The sams-collector is run on the compute-node and collects information about the running jobs. The collector uses three types of modules, a pidfinder, sampler and the outputs.

The pidfinder module finds process ids (PID) of a job.

The sampler modules gets the PIDs from pidfinder and collects metrics about the processes.

The output modules outputs the result of the samplers.

The collector needs to know which Slurm job it is collecting information about, provide it with the --jobid command line option. In slurm this must be the JobIDRaw''* and not the jobid with job array extension (NNNNNN_A)

Configuration

Key Description
pid_finder_update_interval The number of seconds to wait before trying to find new pids.
pid_finder Name of the plugin that finds PIDs.
samplers A list of plugins that sample metrics about the PIDs.
outputs A list of plugins that stores the metrics from the samplers.
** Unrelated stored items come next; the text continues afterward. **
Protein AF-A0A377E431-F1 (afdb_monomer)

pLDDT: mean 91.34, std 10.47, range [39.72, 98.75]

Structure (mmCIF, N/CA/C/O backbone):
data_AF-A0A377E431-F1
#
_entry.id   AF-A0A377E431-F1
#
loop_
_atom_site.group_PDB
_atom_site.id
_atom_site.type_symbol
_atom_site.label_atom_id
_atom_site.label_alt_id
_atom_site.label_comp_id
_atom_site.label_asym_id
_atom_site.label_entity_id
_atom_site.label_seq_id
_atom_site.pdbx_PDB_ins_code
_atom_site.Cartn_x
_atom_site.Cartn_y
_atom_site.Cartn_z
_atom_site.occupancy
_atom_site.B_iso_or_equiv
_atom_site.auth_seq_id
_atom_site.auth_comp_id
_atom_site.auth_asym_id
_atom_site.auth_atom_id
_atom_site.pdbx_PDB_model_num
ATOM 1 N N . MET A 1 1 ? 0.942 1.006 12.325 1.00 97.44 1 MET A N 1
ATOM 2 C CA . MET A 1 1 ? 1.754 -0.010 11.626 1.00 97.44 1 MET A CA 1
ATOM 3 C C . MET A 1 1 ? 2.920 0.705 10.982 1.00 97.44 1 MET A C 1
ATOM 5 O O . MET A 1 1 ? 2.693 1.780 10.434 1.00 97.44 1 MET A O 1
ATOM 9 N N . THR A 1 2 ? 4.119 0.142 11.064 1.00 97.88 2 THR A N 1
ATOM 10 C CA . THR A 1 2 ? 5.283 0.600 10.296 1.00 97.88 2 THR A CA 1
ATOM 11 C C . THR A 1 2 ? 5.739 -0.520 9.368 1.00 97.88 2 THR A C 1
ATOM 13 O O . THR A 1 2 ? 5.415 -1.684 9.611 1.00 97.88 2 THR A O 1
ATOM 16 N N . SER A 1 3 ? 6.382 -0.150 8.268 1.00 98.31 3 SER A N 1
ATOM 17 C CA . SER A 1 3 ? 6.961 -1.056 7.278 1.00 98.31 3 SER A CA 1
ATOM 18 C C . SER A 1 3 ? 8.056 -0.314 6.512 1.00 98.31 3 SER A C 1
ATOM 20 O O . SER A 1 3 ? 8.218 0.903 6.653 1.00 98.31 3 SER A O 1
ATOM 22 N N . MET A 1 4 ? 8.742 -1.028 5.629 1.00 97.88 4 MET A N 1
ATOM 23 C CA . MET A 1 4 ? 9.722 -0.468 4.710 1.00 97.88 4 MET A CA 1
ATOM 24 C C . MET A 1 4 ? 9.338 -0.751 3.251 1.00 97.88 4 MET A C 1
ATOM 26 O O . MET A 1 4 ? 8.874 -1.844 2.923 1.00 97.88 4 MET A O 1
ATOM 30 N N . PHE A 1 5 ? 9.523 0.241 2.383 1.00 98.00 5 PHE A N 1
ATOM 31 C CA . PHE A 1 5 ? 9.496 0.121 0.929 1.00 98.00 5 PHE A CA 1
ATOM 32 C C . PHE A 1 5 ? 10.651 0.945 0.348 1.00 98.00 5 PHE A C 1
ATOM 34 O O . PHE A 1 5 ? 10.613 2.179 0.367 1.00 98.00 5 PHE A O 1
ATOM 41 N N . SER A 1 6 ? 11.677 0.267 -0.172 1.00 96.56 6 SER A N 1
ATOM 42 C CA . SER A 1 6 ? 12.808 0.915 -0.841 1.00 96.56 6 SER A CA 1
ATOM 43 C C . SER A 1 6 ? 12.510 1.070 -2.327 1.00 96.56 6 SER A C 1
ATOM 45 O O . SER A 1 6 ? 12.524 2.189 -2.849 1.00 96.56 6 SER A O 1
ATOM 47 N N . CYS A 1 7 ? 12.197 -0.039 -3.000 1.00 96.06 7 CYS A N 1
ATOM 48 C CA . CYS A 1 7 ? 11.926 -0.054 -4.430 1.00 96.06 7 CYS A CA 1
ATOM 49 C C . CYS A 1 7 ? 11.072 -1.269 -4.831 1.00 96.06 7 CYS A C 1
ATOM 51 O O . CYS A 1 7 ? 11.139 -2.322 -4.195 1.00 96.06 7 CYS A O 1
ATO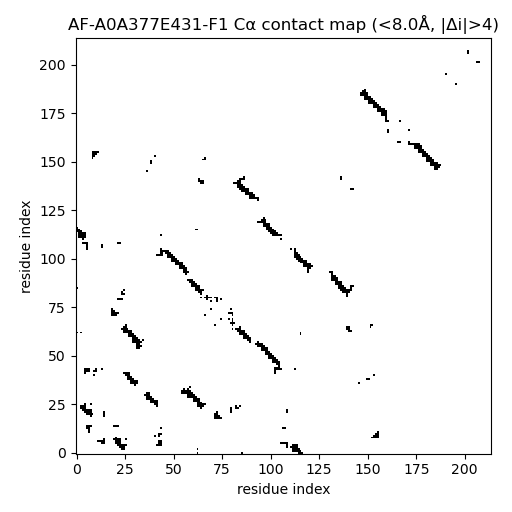M 53 N N . GLY A 1 8 ? 10.299 -1.138 -5.908 1.00 95.69 8 GLY A N 1
ATOM 54 C CA . GLY A 1 8 ? 9.420 -2.188 -6.423 1.00 95.69 8 GLY A CA 1
ATOM 55 C C . GLY A 1 8 ? 9.014 -1.934 -7.871 1.00 95.69 8 GLY A C 1
ATOM 56 O O . GLY A 1 8 ? 9.432 -0.957 -8.492 1.00 95.69 8 GLY A O 1
ATOM 57 N N . THR A 1 9 ? 8.162 -2.787 -8.436 1.00 94.69 9 THR A N 1
ATOM 58 C CA . THR A 1 9 ? 7.766 -2.680 -9.853 1.00 94.69 9 THR A CA 1
ATOM 59 C C . THR A 1 9 ? 7.063 -1.368 -10.217 1.00 94.69 9 THR A C 1
ATOM 61 O O . THR A 1 9 ? 7.109 -0.954 -11.377 1.00 94.69 9 THR A O 1
ATOM 64 N N . ASN A 1 10 ? 6.417 -0.714 -9.250 1.00 93.94 10 ASN A N 1
ATOM 65 C CA . ASN A 1 10 ? 5.724 0.564 -9.416 1.00 93.94 10 ASN A CA 1
ATOM 66 C C . ASN A 1 10 ? 6.583 1.798 -9.089 1.00 93.94 10 ASN A C 1
ATOM 68 O O . ASN A 1 10 ? 6.189 2.908 -9.441 1.00 93.94 10 ASN A O 1
ATOM 72 N N . GLU A 1 11 ? 7.733 1.622 -8.440 1.00 92.56 11 GLU A N 1
ATOM 73 C CA . GLU A 1 11 ? 8.663 2.697 -8.086 1.00 92.56 11 GLU A CA 1
ATOM 74 C C . GLU A 1 11 ? 10.089 2.144 -8.113 1.00 92.56 11 GLU A C 1
ATOM 76 O O . GLU A 1 11 ? 10.558 1.490 -7.178 1.00 92.56 11 GLU A O 1
ATOM 81 N N . ARG A 1 12 ? 10.760 2.379 -9.241 1.00 91.81 12 ARG A N 1
ATOM 82 C CA . ARG A 1 12 ? 12.040 1.751 -9.577 1.00 91.81 12 ARG A CA 1
ATOM 83 C C . ARG A 1 12 ? 13.251 2.644 -9.353 1.00 91.81 12 ARG A C 1
ATOM 85 O O . ARG A 1 12 ? 14.366 2.166 -9.531 1.00 91.81 12 ARG A O 1
ATOM 92 N N . ARG A 1 13 ? 13.074 3.911 -8.959 1.00 91.12 13 ARG A N 1
ATOM 93 C CA . ARG A 1 13 ? 14.173 4.887 -8.839 1.00 91.12 13 ARG A CA 1
ATOM 94 C C . ARG A 1 13 ? 15.307 4.405 -7.929 1.00 91.12 13 ARG A C 1
ATOM 96 O O . ARG A 1 13 ? 16.454 4.755 -8.167 1.00 91.12 13 ARG A O 1
ATOM 103 N N . MET A 1 14 ? 14.977 3.634 -6.892 1.00 90.88 14 MET A N 1
ATOM 104 C CA . MET A 1 14 ? 15.937 3.091 -5.923 1.00 90.88 14 MET A CA 1
ATOM 105 C C . MET A 1 14 ? 16.318 1.624 -6.181 1.00 90.88 14 MET A C 1
ATOM 107 O O . MET A 1 14 ? 17.034 1.039 -5.375 1.00 90.88 14 MET A O 1
ATOM 111 N N . CYS A 1 15 ? 15.865 1.012 -7.282 1.00 90.50 15 CYS A N 1
ATOM 112 C CA . CYS A 1 15 ? 16.215 -0.369 -7.635 1.00 90.50 15 CYS A CA 1
ATOM 113 C C . CYS A 1 15 ? 17.586 -0.456 -8.326 1.00 90.50 15 CYS A C 1
ATOM 115 O O . CYS A 1 15 ? 17.680 -0.947 -9.449 1.00 90.50 15 CYS A O 1
ATOM 117 N N . ASP A 1 16 ? 18.634 0.027 -7.659 1.00 89.12 16 ASP A N 1
ATOM 118 C CA . ASP A 1 16 ? 20.025 0.016 -8.149 1.00 89.12 16 ASP A CA 1
ATOM 119 C C . ASP A 1 16 ? 20.880 -1.045 -7.431 1.00 89.12 16 ASP A C 1
ATOM 121 O O . ASP A 1 16 ? 22.056 -0.862 -7.126 1.00 89.12 16 ASP A O 1
ATOM 125 N N . THR A 1 17 ? 20.255 -2.171 -7.088 1.00 90.00 17 THR A N 1
ATOM 126 C CA . THR A 1 17 ? 20.927 -3.319 -6.469 1.00 90.00 17 THR A CA 1
ATOM 127 C C . THR A 1 17 ? 20.738 -4.556 -7.342 1.00 90.00 17 THR A C 1
ATOM 129 O O . THR A 1 17 ? 19.965 -4.546 -8.300 1.00 90.00 17 THR A O 1
ATOM 132 N N . ILE A 1 18 ? 21.403 -5.657 -6.989 1.00 92.44 18 ILE A N 1
ATOM 133 C CA . ILE A 1 18 ? 21.191 -6.949 -7.660 1.00 92.44 18 ILE A CA 1
ATOM 134 C C . ILE A 1 18 ? 19.789 -7.535 -7.408 1.00 92.44 18 ILE A C 1
ATOM 136 O O . ILE A 1 18 ? 19.386 -8.462 -8.107 1.00 92.44 18 ILE A O 1
ATOM 140 N N . HIS A 1 19 ? 19.051 -7.021 -6.419 1.00 95.38 19 HIS A N 1
ATOM 141 C CA . HIS A 1 19 ? 17.713 -7.486 -6.068 1.00 95.38 19 HIS A CA 1
ATOM 142 C C . HIS A 1 19 ? 16.653 -6.704 -6.857 1.00 95.38 19 HIS A C 1
ATOM 144 O O . HIS A 1 19 ? 16.647 -5.471 -6.801 1.00 95.38 19 HIS A O 1
ATOM 150 N N . PRO A 1 20 ? 15.726 -7.376 -7.573 1.00 95.56 20 PRO A N 1
ATOM 151 C CA . PRO A 1 20 ? 14.750 -6.672 -8.405 1.00 95.56 20 PRO A CA 1
ATOM 152 C C . PRO A 1 20 ? 13.749 -5.817 -7.615 1.00 95.56 20 PRO A C 1
ATOM 154 O O . PRO A 1 20 ? 13.233 -4.837 -8.153 1.00 95.56 20 PRO A O 1
ATOM 157 N N . GLN A 1 21 ? 13.455 -6.197 -6.368 1.00 96.62 21 GLN A N 1
ATOM 158 C CA . GLN A 1 21 ? 12.552 -5.491 -5.459 1.00 96.62 21 GLN A CA 1
ATOM 159 C C . 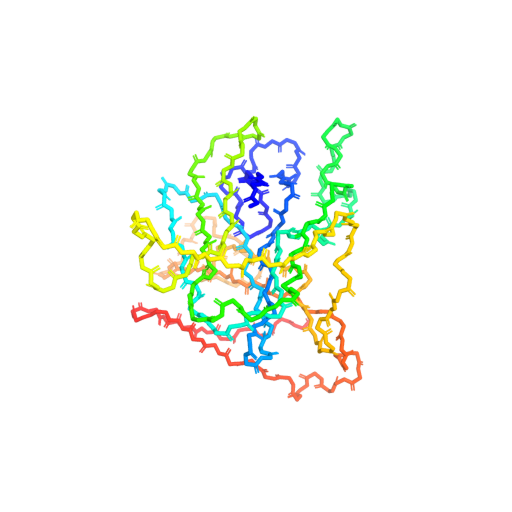GLN A 1 21 ? 13.049 -5.611 -4.018 1.00 96.62 21 GLN A C 1
ATOM 161 O O . GLN A 1 21 ? 13.575 -6.654 -3.628 1.00 96.62 21 GLN A O 1
ATOM 166 N N . ILE A 1 22 ? 12.842 -4.559 -3.222 1.00 97.12 22 ILE A N 1
ATOM 167 C CA . ILE A 1 22 ? 13.253 -4.489 -1.815 1.00 97.12 22 ILE A CA 1
ATOM 168 C C . ILE A 1 22 ? 12.166 -3.762 -1.017 1.00 97.12 22 ILE A C 1
ATOM 170 O O . ILE A 1 22 ? 12.072 -2.530 -1.045 1.00 97.12 22 ILE A O 1
ATOM 174 N N . HIS A 1 23 ? 11.332 -4.529 -0.313 1.00 97.69 23 HIS A N 1
ATOM 175 C CA . HIS A 1 23 ? 10.265 -4.013 0.546 1.00 97.69 23 HIS A CA 1
ATOM 176 C C . HIS A 1 23 ? 9.690 -5.097 1.466 1.00 97.69 23 HIS A C 1
ATOM 178 O O . HIS A 1 23 ? 9.751 -6.293 1.180 1.00 97.69 23 HIS A O 1
ATOM 184 N N . ASP A 1 24 ? 9.110 -4.651 2.576 1.00 97.94 24 ASP A N 1
ATOM 185 C CA . ASP A 1 24 ? 8.423 -5.489 3.566 1.00 97.94 24 ASP A CA 1
ATOM 186 C C . ASP A 1 24 ? 6.917 -5.582 3.309 1.00 97.94 24 ASP A C 1
ATOM 188 O O . ASP A 1 24 ? 6.235 -6.463 3.834 1.00 97.94 24 ASP A O 1
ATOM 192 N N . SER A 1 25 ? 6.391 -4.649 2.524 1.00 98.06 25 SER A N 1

Here is an example configuration file.

---
sams-collector:  
  pid_finder_update_interval: 30
  pid_finder: sams.pidfinder.Slurm
  samplers:
    - sams.sampler.Core
    - sams.sampler.Software
    - sams.sampler.SlurmInfo
  outputs:
    - sams.output.File

  umask: '077' # only used in daemon mode.
  logfile: /var/log/sams-collector.%(jobid)s.%(node)s.log
  loglevel: ERROR

sams.pidfinder.Slurm:
  grace_period: 600

sams.sampler.SlurmInfo:
  sampler_interval: 30

sams.sampler.Software:
  sampler_interval: 30

sams.output.File:
  base_path: /var/spool/softwareaccounting/data
  file_pattern: "%(jobid)s.%(node)s.json"
  jobid_hash_size: 1000

Invoking from Slurm

In Slurm prolog start

sams-collector.py --config=/path/config.yaml --jobid=$SLURM_JOB_ID --daemon \
  --pidfile=/var/run/sams-collector.$SLURM_JOB_ID

The sams-collector needs to run as root.

In Slurm epilog use kill -HUP. If HUP i missing the collector will exit after 10 minutes without active processes.

Using Systemd

Starting and stopping the collector with systemd is easy.

Create the file: /etc/systemd/system/softwareaccounting@.service with the following content:

[Unit]
Description=Software Accounting (%i)

[Service]
PIDFile=/var/run/softwareaccounting.%i.pid
ExecStart=/opt/softwareaccounting/bin/sams-collector.py --jobid=%i --config=/etc/slurm/softwareaccounting.yaml
KillSignal=SIGHUP
KillMode=process

To start the accounting process just run

systemctl start softwareaccounting@${SLURM_JOB_ID}.service

in the slurm prolog and

systemctl stop softwareaccounting@${SLURM_JOB_ID}.service

in the slurm epilog.